Table of contents:
- Do you need hemorrhoid surgery during pregnancy?
- Surgery is the last resort for hemorrhoids during pregnancy
- Choice of hemorrhoid surgery during pregnancy
- 1. Procedures for prolapse and hemorrhoids (PPH)
- 2.Transanal hemorrhoidal dearterialization (THD)
- 3. Traditional hemorrhoidectomy
Hemorrhoids, also known as hemorrhoids, are conditions in which the veins around the anus become inflamed or swollen. This condition is also commonly referred to as hemorrhoids. Hemorrhoids can happen to anyone, but it is more common in pregnant women and patients with chronic constipation or diarrhea. Hemorrhoids during pregnancy are common and affect many pregnant women, especially at the end of the second trimester to during the third trimester of gestation.
Hemorrhoids during pregnancy occur because your uterus gets bigger and bigger with pregnancy. It compresses the pelvic veins and the lower vena cava (inferior vena cava), the large vein on the right side of the body that receives blood from the lower leg.
This pressure can slow down blood flow back from the lower part of the body to the heart, which in turn increases the pressure on the uterine blood vessels. As a result, these blood vessels become dilated and swollen. Even so, hemorrhoids during pregnancy are not a very worrying condition. Hemorrhoids during pregnancy can be cured.
Do you need hemorrhoid surgery during pregnancy?
Hemorrhoid surgery, also known as hemorrhoidectomy, is not the main option for treating hemorrhoids during pregnancy. Even so, hemorrhoid surgery is possible and not very rarely performed during pregnancy or immediately after delivery.
Many women develop hemorrhoids during pregnancy or childbirth. Some women may need more intensive care than others because of a more severe condition.
In fact, both women who are pregnant and not pregnant do not need hemorrhoid surgery right away. Usually the doctor will provide medication or other treatments first to prevent symptoms from getting worse.
Your doctor will prescribe a stool softener to prevent constipation and a topical cream that can help relieve symptoms. The doctor will also recommend doing this treatment accompanied by changes in your diet and activity.
In addition, you can do simple ways to reduce the pain and swelling of hemorrhoids.
- Soak the buttocks with warm water (sitz bath) for 10-15 minutes every day. Don't put soap or foam in the water.

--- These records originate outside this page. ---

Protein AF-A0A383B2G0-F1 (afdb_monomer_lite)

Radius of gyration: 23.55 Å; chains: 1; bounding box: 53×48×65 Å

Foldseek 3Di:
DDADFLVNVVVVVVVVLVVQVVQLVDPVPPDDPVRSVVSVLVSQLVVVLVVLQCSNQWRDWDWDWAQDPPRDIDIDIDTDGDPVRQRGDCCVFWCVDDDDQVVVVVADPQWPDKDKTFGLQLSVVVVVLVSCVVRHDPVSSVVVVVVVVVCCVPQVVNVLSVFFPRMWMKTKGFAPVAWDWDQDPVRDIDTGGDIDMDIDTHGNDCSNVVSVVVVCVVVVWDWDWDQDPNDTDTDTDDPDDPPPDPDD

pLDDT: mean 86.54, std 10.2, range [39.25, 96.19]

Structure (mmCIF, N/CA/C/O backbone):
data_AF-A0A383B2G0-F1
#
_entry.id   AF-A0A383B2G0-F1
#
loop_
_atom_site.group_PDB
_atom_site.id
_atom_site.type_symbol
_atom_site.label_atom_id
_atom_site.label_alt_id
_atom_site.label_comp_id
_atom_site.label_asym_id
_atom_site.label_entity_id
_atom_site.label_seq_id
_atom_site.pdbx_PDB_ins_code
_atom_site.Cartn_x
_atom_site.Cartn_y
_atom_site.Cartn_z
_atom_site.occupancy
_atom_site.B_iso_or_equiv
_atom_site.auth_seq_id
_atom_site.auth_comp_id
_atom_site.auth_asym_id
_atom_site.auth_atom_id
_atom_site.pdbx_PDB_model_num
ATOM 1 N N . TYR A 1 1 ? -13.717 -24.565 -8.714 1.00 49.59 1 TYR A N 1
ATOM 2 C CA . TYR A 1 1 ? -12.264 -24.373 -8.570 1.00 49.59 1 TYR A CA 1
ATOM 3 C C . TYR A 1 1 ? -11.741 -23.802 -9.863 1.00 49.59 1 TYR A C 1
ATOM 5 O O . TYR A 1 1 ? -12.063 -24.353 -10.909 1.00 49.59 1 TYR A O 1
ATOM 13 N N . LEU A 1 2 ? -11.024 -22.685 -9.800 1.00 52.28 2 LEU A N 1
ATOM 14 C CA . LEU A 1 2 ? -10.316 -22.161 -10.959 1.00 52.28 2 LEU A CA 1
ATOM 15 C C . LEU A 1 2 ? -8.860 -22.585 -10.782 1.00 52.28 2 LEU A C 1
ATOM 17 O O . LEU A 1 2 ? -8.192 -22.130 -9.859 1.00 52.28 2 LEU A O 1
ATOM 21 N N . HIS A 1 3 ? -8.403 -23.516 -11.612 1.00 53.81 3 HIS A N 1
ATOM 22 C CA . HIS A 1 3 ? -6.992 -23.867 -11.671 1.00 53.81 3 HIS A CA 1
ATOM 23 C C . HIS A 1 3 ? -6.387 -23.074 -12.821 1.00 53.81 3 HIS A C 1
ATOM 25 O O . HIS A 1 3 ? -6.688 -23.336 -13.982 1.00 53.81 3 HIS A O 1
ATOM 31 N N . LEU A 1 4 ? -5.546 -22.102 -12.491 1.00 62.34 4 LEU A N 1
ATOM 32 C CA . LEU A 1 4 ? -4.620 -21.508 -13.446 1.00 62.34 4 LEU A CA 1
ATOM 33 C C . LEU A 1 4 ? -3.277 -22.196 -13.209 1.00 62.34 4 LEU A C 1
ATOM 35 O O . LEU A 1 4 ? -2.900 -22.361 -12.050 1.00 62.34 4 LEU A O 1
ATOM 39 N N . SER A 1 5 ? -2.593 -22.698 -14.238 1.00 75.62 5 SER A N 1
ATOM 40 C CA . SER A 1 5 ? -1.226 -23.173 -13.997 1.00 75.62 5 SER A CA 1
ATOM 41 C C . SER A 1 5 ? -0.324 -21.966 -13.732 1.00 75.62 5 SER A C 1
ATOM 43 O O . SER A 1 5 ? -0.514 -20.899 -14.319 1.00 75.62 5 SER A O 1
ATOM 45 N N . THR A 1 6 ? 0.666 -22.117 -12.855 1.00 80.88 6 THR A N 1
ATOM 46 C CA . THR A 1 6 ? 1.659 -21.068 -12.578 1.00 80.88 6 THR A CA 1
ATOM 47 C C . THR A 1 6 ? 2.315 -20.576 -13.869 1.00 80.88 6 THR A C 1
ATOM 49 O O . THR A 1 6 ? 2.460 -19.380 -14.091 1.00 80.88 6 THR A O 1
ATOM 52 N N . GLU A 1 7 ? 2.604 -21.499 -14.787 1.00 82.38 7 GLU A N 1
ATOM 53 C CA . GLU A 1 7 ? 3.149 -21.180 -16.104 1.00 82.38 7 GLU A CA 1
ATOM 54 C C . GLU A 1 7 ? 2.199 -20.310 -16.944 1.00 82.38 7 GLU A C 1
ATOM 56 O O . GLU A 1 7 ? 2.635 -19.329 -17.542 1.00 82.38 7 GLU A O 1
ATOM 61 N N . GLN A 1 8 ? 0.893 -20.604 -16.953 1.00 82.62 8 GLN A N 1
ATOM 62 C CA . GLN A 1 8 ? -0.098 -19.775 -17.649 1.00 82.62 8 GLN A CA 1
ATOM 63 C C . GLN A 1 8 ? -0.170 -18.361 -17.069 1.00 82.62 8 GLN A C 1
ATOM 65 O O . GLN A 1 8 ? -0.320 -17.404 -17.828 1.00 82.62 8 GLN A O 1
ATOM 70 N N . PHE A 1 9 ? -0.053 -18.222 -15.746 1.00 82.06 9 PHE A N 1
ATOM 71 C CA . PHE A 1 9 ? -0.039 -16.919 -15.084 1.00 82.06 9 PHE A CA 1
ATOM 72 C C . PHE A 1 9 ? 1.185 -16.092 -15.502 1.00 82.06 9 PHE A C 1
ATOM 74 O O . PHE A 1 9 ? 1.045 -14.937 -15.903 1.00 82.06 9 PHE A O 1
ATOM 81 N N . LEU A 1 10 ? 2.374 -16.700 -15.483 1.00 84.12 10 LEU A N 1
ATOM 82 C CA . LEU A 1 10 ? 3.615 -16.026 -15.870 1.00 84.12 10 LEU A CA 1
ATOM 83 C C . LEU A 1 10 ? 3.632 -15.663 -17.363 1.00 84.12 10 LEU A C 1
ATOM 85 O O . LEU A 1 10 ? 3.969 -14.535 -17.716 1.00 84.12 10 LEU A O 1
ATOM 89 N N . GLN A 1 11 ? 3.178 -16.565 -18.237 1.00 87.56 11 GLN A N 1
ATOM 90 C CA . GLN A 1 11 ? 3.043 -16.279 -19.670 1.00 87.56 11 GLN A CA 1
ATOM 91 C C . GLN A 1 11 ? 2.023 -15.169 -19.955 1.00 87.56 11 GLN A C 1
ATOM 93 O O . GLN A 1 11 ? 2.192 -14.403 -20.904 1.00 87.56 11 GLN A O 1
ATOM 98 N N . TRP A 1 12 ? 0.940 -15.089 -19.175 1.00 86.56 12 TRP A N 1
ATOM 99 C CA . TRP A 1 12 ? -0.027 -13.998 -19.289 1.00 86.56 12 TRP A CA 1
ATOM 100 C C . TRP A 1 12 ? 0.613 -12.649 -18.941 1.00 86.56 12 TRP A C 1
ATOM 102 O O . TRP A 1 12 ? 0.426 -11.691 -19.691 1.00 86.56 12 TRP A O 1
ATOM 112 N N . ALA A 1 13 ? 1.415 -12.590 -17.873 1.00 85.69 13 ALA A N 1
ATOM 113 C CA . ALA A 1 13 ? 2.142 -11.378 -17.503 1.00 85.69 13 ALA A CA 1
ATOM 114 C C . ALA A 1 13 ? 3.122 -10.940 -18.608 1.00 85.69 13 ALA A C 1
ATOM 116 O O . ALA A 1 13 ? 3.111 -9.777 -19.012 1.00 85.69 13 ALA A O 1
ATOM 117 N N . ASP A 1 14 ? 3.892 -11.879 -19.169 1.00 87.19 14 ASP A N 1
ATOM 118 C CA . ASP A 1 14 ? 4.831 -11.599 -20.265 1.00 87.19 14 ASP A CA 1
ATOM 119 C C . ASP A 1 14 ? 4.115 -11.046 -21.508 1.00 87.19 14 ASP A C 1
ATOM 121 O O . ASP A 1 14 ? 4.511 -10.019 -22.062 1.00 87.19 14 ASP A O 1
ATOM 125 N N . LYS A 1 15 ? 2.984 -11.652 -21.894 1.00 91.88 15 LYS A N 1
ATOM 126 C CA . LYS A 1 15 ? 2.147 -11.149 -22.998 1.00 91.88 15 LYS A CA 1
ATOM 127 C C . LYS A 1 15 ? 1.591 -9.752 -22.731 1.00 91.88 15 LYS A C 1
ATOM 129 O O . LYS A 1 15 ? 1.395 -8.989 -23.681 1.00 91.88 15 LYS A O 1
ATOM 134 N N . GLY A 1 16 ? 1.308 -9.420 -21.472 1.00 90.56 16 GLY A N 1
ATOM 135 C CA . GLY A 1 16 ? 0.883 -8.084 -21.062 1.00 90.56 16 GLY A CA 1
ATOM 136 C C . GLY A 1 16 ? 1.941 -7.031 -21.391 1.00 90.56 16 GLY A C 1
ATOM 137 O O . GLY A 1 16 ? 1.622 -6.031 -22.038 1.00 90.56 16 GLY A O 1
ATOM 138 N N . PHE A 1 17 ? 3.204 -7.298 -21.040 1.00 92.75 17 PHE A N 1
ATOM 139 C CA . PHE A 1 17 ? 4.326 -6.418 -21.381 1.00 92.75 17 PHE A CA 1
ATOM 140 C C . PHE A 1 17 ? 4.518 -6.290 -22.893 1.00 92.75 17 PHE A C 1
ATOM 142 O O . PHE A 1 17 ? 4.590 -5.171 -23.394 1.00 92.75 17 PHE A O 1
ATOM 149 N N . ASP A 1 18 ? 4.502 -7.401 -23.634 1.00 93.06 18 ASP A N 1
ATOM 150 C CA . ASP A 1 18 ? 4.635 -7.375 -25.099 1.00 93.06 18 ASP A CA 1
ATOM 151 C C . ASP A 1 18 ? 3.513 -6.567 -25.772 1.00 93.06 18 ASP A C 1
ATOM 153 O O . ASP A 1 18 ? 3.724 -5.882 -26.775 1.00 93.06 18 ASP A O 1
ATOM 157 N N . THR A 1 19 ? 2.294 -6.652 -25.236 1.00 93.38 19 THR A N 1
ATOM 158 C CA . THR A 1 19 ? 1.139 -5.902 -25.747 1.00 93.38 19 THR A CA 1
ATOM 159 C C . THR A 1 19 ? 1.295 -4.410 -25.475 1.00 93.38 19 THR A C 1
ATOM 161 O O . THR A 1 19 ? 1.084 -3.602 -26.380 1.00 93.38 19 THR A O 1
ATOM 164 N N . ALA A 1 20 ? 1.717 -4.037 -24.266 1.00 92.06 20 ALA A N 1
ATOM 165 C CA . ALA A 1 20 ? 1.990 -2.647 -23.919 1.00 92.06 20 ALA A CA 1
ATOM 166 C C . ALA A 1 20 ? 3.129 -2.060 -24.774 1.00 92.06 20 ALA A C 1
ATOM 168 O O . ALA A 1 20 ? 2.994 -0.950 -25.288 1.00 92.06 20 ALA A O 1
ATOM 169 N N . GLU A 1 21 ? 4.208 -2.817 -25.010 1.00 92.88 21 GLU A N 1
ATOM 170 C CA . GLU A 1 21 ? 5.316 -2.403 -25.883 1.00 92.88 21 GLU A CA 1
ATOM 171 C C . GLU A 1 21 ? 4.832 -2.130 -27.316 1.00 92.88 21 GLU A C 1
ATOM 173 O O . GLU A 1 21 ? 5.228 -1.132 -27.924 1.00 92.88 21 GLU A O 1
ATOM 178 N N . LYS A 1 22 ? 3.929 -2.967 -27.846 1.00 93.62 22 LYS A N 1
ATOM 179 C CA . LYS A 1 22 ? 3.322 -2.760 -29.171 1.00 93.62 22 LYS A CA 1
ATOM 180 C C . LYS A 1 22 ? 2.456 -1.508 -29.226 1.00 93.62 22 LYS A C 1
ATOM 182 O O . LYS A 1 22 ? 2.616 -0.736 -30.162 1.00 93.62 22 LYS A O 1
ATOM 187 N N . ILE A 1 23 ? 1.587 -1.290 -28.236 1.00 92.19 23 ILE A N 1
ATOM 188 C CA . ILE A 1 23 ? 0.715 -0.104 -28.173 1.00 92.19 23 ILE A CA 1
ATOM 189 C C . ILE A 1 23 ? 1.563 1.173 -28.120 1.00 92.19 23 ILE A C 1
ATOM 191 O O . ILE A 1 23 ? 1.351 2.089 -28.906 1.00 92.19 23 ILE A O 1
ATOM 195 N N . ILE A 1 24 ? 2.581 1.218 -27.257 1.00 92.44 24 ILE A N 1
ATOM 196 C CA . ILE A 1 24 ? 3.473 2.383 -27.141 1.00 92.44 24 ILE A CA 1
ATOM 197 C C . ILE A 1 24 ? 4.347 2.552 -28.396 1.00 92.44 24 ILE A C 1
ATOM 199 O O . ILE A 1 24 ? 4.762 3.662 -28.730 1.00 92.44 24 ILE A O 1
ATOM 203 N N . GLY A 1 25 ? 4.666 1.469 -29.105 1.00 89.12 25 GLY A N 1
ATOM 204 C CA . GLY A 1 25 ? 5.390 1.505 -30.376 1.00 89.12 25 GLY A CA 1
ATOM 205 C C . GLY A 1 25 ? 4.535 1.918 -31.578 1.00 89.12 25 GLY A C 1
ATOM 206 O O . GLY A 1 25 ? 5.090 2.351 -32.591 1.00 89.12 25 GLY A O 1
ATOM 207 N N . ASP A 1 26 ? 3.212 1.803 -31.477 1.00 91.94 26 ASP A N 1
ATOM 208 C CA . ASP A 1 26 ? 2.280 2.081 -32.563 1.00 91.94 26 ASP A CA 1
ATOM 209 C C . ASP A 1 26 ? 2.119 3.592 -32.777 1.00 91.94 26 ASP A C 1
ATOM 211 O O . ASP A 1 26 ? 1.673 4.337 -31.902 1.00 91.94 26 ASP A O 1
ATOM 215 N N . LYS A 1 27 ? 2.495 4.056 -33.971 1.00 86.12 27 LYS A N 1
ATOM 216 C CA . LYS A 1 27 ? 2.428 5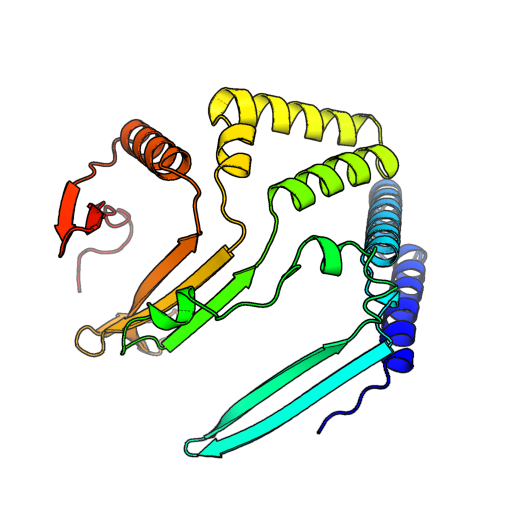.471 -34.358 1.00 86.12 27 LYS A CA 1
ATOM 217 C C . LYS A 1 27 ? 0.997 5.981 -34.559 1.00 86.12 27 LYS A C 1
ATOM 219 O O . LYS A 1 27 ? 0.826 7.184 -34.701 1.00 86.1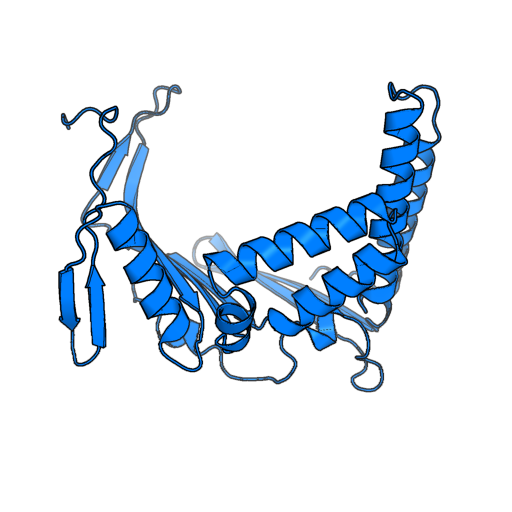2 27 LYS A O 1
ATOM 224 N N . SER A 1 28 ? 0.000 5.096 -34.615 1.00 88.56 28 SER A N 1
ATOM 225 C CA . SER A 1 28 ? -1.415 5.484 -34.685 1.00 88.56 28 SER A CA 1
ATOM 226 C C . SER A 1 28 ? -1.990 5.913 -33.334 1.00 88.56 28 SER A C 1
ATOM 228 O O . SER A 1 28 ? -3.029 6.568 -33.301 1.00 88.56 28 SER A O 1
ATOM 230 N N . VAL A 1 29 ? -1.317 5.573 -32.230 1.00 88.88 29 VAL A N 1
ATOM 231 C CA . VAL A 1 29 ? -1.664 6.062 -30.895 1.00 88.88 29 VAL A CA 1
ATOM 232 C C . VAL A 1 29 ? -1.194 7.506 -30.770 1.00 88.88 29 VAL A C 1
ATOM 234 O O . VAL A 1 29 ? -0.013 7.788 -31.003 1.00 88.88 29 VAL A O 1
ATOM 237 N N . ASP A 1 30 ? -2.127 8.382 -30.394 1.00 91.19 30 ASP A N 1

Do it 2-3 times a day.
- Drink lots of water and eat lots of fiber to avoid constipation.
- Do Kegel exercises.
- Use a pillow that has a hole in the middle as a cushion.
- Don't sit too long. If you must sit down, change positions every few minutes and move around as often as possible.
- Ice your anus.
If the above-mentioned treatments are not effective, your doctor will also provide you with non-invasive treatment, which is carried out depending on your symptoms and condition.
Doctors will try to avoid surgery by trying to shrink the inflamed tissue with noninvasive treatments or managing symptoms until you can give birth.
Surgery is the last resort for hemorrhoids during pregnancy
Hemorrhoid surgery is sometimes needed in certain cases. Hemorrhoid surgery can be done during pregnancy or immediately after delivery.
Pregnant women may need to have hemorrhoid surgery if other treatments are ineffective and very painful or symptoms get worse. If hemorrhoids in pregnant women cause uncontrolled bleeding or deep hemorrhoids, hemorrhoid surgery is necessary.
Generally, hemorrhoids during pregnancy often get worse during the third trimester. However, if the condition does not get worse or other problems do not appear until after the 27 or 28 week of pregnancy, the doctor will determine whether to need surgery immediately or should wait after delivery. This decision depends on your condition.
Choice of hemorrhoid surgery during pregnancy
If a pregnant woman needs to have hemorrhoid surgery, a local anesthetic will be given during the operation. There are 3 options for hemorrhoid surgery during pregnancy.
1. Procedures for prolapse and hemorrhoids (PPH)
This procedure provides an effective alternative to hemorrhoid surgery during pregnancy. This procedure is effective in dealing with internal hemorrhoids and provides less pain after surgery.
2.Transanal hemorrhoidal dearterialization (THD)
This procedure is performed by identifying the blood vessels through the Doppler system and does not require removal of the hemorrhoid tissue. Once identified, the hemorrhoid bundle is ligated. Because no tissue is removed, the recovery time can be shorter than with traditional hemorrhoidectomy.
3. Traditional hemorrhoidectomy
In some cases, traditional hemorrhoidectomy is the best option to remove internal hemorrhoids and stop symptoms. This procedure is performed by stopping blood flow to the tissue, then cutting it with a scalpel. This procedure may require stitches, and the procedure may bleed.
You may need to stay a night or two in the hospital after this procedure. The pain after this surgical procedure will usually last for a few weeks and may take 6 or more weeks to completely heal.